TASK INSTRUCTIONS:
Where the records below reach the line containing "ATOM 116 O O", start transcribing, and end with the line containing "ATOM 165 C CA", exactly and with nothing else added.

MATERIAL FOR THE TASK:
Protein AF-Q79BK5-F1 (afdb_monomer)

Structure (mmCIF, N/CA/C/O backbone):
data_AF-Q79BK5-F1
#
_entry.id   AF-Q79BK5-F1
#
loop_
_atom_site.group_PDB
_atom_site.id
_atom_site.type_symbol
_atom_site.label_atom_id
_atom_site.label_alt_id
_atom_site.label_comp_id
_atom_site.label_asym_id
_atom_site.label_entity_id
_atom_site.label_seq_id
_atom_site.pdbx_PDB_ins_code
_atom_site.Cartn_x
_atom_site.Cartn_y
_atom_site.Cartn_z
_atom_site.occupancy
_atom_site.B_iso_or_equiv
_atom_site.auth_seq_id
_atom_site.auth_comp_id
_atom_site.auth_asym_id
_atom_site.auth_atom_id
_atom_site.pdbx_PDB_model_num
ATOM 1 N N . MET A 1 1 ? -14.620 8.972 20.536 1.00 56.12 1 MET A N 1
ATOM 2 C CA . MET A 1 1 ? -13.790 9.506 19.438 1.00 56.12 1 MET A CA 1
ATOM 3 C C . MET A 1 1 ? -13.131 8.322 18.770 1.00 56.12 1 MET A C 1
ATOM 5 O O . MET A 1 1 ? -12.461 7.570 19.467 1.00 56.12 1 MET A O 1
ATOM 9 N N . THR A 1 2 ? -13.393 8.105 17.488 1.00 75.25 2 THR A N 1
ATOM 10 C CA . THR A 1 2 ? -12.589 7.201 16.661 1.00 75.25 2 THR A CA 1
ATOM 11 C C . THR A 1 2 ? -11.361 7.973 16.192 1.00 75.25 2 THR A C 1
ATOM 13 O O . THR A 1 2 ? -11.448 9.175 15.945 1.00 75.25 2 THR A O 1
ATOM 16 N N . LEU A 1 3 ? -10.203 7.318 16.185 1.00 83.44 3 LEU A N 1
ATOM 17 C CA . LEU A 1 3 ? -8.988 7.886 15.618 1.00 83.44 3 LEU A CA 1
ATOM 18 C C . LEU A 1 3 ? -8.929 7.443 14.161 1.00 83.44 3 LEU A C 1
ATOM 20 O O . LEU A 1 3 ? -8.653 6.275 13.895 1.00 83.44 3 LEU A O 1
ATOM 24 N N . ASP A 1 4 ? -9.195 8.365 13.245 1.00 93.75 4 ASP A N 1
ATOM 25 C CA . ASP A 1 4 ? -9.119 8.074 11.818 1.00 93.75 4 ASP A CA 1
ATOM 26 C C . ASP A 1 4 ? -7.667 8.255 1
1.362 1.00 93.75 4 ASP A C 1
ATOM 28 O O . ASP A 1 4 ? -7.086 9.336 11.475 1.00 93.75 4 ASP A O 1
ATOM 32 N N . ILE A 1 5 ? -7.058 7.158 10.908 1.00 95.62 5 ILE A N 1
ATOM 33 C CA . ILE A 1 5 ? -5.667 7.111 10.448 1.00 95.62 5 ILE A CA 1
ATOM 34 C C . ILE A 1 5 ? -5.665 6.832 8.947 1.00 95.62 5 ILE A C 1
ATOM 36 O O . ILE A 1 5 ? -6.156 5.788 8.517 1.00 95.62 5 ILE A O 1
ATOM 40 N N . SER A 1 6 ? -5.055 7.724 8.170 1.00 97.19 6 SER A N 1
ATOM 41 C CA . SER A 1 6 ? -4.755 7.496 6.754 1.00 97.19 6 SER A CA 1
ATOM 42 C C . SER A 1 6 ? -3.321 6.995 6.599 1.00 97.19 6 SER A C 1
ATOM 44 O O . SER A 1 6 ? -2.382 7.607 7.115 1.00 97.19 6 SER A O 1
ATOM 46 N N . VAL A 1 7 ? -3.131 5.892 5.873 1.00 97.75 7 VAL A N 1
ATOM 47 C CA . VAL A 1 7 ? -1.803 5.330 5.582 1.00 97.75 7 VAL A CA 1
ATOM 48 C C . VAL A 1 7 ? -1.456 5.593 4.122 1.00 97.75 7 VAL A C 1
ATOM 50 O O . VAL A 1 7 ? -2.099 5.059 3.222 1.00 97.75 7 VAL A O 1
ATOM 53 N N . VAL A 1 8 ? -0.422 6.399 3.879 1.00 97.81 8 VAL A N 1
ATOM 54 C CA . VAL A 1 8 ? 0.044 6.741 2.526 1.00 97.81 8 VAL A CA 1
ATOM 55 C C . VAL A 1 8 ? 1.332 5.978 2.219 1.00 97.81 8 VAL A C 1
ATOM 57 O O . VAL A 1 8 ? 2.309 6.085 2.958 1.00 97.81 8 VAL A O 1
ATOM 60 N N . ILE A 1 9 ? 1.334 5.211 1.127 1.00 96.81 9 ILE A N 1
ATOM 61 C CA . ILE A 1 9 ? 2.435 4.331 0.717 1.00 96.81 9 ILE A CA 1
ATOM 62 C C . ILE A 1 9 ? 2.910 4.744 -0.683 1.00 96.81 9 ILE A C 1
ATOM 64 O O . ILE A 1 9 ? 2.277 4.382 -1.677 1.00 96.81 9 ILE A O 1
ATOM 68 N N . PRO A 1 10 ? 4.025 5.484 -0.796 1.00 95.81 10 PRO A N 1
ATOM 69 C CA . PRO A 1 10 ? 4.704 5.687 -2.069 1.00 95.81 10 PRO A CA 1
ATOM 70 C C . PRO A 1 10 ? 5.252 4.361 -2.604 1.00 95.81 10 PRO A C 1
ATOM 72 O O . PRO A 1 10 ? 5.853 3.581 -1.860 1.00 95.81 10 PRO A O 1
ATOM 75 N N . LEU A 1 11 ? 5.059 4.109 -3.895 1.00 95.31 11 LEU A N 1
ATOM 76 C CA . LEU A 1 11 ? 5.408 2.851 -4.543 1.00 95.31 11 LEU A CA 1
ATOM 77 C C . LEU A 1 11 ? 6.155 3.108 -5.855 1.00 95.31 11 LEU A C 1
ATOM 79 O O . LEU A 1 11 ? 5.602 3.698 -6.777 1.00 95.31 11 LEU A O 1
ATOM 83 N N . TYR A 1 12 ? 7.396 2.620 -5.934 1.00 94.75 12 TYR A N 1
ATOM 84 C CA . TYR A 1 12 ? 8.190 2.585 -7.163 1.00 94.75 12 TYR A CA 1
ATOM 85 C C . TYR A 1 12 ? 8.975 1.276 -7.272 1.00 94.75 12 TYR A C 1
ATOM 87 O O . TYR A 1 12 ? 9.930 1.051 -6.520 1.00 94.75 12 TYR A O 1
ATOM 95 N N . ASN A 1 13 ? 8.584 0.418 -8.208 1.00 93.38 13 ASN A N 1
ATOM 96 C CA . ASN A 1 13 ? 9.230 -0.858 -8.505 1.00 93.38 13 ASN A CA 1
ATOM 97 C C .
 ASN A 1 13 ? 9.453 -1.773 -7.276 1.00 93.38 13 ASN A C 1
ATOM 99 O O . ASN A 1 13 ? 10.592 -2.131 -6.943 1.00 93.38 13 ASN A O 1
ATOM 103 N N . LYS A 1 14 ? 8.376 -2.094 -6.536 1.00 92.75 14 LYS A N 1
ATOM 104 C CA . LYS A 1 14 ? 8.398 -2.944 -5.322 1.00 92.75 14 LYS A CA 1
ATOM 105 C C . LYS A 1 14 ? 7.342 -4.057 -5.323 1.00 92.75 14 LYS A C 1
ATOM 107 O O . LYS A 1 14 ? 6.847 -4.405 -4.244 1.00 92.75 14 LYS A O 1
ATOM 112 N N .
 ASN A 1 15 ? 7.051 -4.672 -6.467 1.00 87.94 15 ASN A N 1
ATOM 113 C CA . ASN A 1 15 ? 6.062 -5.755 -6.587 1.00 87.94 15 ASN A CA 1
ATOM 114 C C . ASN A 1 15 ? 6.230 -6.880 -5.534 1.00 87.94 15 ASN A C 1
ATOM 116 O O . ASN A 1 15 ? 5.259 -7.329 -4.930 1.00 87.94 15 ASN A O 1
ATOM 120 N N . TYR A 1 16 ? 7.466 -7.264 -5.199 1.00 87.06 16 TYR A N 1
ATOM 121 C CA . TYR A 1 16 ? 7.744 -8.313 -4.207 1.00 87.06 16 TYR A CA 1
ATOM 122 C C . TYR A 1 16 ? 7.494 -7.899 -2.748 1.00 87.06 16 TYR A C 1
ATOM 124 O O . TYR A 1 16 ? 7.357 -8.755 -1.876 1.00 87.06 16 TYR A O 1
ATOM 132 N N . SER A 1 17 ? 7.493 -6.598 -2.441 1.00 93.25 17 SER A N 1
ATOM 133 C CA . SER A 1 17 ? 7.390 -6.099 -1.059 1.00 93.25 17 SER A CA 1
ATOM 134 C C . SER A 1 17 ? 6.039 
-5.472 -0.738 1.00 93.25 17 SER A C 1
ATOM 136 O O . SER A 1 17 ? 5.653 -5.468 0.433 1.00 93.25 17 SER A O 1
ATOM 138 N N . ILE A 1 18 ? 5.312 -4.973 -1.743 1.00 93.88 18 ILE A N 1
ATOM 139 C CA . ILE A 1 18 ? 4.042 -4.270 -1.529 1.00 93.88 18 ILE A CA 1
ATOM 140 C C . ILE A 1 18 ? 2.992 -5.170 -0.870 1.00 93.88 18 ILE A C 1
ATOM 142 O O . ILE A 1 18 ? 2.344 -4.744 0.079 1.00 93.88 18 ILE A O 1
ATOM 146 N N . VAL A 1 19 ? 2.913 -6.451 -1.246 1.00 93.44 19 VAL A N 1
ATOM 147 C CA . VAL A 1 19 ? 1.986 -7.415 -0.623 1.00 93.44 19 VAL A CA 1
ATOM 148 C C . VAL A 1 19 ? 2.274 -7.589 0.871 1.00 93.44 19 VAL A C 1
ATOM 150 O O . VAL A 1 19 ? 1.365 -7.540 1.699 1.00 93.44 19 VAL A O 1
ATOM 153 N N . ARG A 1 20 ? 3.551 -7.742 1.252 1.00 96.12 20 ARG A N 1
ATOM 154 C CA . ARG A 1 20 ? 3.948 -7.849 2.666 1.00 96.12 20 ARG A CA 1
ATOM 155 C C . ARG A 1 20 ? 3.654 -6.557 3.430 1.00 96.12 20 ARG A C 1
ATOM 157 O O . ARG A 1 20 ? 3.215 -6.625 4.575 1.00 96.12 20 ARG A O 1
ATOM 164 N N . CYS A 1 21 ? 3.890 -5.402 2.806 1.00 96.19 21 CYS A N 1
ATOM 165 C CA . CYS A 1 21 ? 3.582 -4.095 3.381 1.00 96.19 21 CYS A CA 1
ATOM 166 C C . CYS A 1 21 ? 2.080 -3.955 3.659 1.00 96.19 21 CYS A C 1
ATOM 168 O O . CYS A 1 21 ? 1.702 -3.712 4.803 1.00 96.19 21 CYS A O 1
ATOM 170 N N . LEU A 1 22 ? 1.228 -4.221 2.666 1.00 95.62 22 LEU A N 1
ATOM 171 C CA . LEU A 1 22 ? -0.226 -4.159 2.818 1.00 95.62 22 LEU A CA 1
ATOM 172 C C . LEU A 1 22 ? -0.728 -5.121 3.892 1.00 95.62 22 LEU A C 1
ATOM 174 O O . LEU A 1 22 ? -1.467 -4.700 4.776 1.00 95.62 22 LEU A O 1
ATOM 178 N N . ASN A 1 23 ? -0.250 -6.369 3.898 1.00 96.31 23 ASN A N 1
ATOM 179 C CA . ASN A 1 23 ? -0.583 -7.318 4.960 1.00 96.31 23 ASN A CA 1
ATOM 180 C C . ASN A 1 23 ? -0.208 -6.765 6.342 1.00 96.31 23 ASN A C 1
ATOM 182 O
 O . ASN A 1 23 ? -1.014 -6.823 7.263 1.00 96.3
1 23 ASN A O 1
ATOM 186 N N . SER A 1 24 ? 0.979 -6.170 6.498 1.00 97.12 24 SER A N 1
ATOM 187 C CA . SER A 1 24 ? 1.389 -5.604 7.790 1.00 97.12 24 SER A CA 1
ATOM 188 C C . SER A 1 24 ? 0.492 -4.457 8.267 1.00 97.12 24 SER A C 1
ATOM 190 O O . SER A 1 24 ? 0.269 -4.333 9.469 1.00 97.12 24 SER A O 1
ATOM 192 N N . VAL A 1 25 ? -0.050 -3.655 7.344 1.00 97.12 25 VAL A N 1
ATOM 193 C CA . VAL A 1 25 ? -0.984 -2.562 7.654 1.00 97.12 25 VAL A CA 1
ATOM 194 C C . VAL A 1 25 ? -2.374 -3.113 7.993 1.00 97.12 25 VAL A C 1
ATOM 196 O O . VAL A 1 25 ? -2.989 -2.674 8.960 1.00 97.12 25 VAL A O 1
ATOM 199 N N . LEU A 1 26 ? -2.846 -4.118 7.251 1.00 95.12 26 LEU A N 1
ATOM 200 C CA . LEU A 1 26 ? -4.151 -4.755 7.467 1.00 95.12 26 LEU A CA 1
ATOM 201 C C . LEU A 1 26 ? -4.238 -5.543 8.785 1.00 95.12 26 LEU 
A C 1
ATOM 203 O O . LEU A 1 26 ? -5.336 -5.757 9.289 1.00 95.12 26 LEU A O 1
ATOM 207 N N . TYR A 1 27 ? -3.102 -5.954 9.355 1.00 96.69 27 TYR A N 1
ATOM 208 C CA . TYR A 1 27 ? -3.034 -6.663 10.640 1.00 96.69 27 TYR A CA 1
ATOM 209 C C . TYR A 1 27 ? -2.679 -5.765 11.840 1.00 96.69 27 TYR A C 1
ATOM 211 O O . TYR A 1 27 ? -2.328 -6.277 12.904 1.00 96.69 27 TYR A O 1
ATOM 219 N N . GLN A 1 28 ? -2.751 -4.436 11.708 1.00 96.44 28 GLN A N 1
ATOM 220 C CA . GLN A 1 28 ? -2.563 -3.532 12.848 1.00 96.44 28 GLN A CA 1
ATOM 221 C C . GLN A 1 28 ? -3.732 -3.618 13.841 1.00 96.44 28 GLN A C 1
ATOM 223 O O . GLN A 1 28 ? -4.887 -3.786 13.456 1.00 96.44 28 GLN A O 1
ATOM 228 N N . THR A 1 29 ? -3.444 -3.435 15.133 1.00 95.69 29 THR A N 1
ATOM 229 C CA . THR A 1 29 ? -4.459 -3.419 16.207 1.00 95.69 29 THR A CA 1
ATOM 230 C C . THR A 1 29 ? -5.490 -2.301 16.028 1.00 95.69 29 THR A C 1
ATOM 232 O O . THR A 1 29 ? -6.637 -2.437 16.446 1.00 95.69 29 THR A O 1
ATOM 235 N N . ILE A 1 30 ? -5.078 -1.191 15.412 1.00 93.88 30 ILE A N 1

RESULT BELOW:
ATOM 116 O O . ASN A 1 15 ? 5.259 -7.329 -4.930 1.00 87.94 15 ASN A O 1
ATOM 120 N N . TYR A 1 16 ? 7.466 -7.264 -5.199 1.00 87.06 16 TYR A N 1
ATOM 121 C CA . TYR A 1 16 ? 7.744 -8.313 -4.207 1.00 87.06 16 TYR A CA 1
ATOM 122 C C . TYR A 1 16 ? 7.494 -7.899 -2.748 1.00 87.06 16 TYR A C 1
ATOM 124 O O . TYR A 1 16 ? 7.357 -8.755 -1.876 1.00 87.06 16 TYR A O 1
ATOM 132 N N . SER A 1 17 ? 7.493 -6.598 -2.441 1.00 93.25 17 SER A N 1
ATOM 133 C CA . SER A 1 17 ? 7.390 -6.099 -1.059 1.00 93.25 17 SER A CA 1
ATOM 134 C C . SER A 1 17 ? 6.039 
-5.472 -0.738 1.00 93.25 17 SER A C 1
ATOM 136 O O . SER A 1 17 ? 5.653 -5.468 0.433 1.00 93.25 17 SER A O 1
ATOM 138 N N . ILE A 1 18 ? 5.312 -4.973 -1.743 1.00 93.88 18 ILE A N 1
ATOM 139 C CA . ILE A 1 18 ? 4.042 -4.270 -1.529 1.00 93.88 18 ILE A CA 1
ATOM 140 C C . ILE A 1 18 ? 2.992 -5.170 -0.870 1.00 93.88 18 ILE A C 1
ATOM 142 O O . ILE A 1 18 ? 2.344 -4.744 0.079 1.00 93.88 18 ILE A O 1
ATOM 146 N N . VAL A 1 19 ? 2.913 -6.451 -1.246 1.00 93.44 19 VAL A N 1
ATOM 147 C CA . VAL A 1 19 ? 1.986 -7.415 -0.623 1.00 93.44 19 VAL A CA 1
ATOM 148 C C . VAL A 1 19 ? 2.274 -7.589 0.871 1.00 93.44 19 VAL A C 1
ATOM 150 O O . VAL A 1 19 ? 1.365 -7.540 1.699 1.00 93.44 19 VAL A O 1
ATOM 153 N N . ARG A 1 20 ? 3.551 -7.742 1.252 1.00 96.12 20 ARG A N 1
ATOM 154 C CA . ARG A 1 20 ? 3.948 -7.849 2.666 1.00 96.12 20 ARG A CA 1
ATOM 155 C C . ARG A 1 20 ? 3.654 -6.557 3.430 1.00 96.12 20 ARG A C 1
ATOM 157 O O . ARG A 1 20 ? 3.215 -6.625 4.575 1.00 96.12 20 ARG A O 1
ATOM 164 N N . CYS A 1 21 ? 3.890 -5.402 2.806 1.00 96.19 21 CYS A N 1
ATOM 165 C CA . CYS A 1 21 ? 3.582 -4.095 3.381 1.00 96.19 21 CYS A CA 1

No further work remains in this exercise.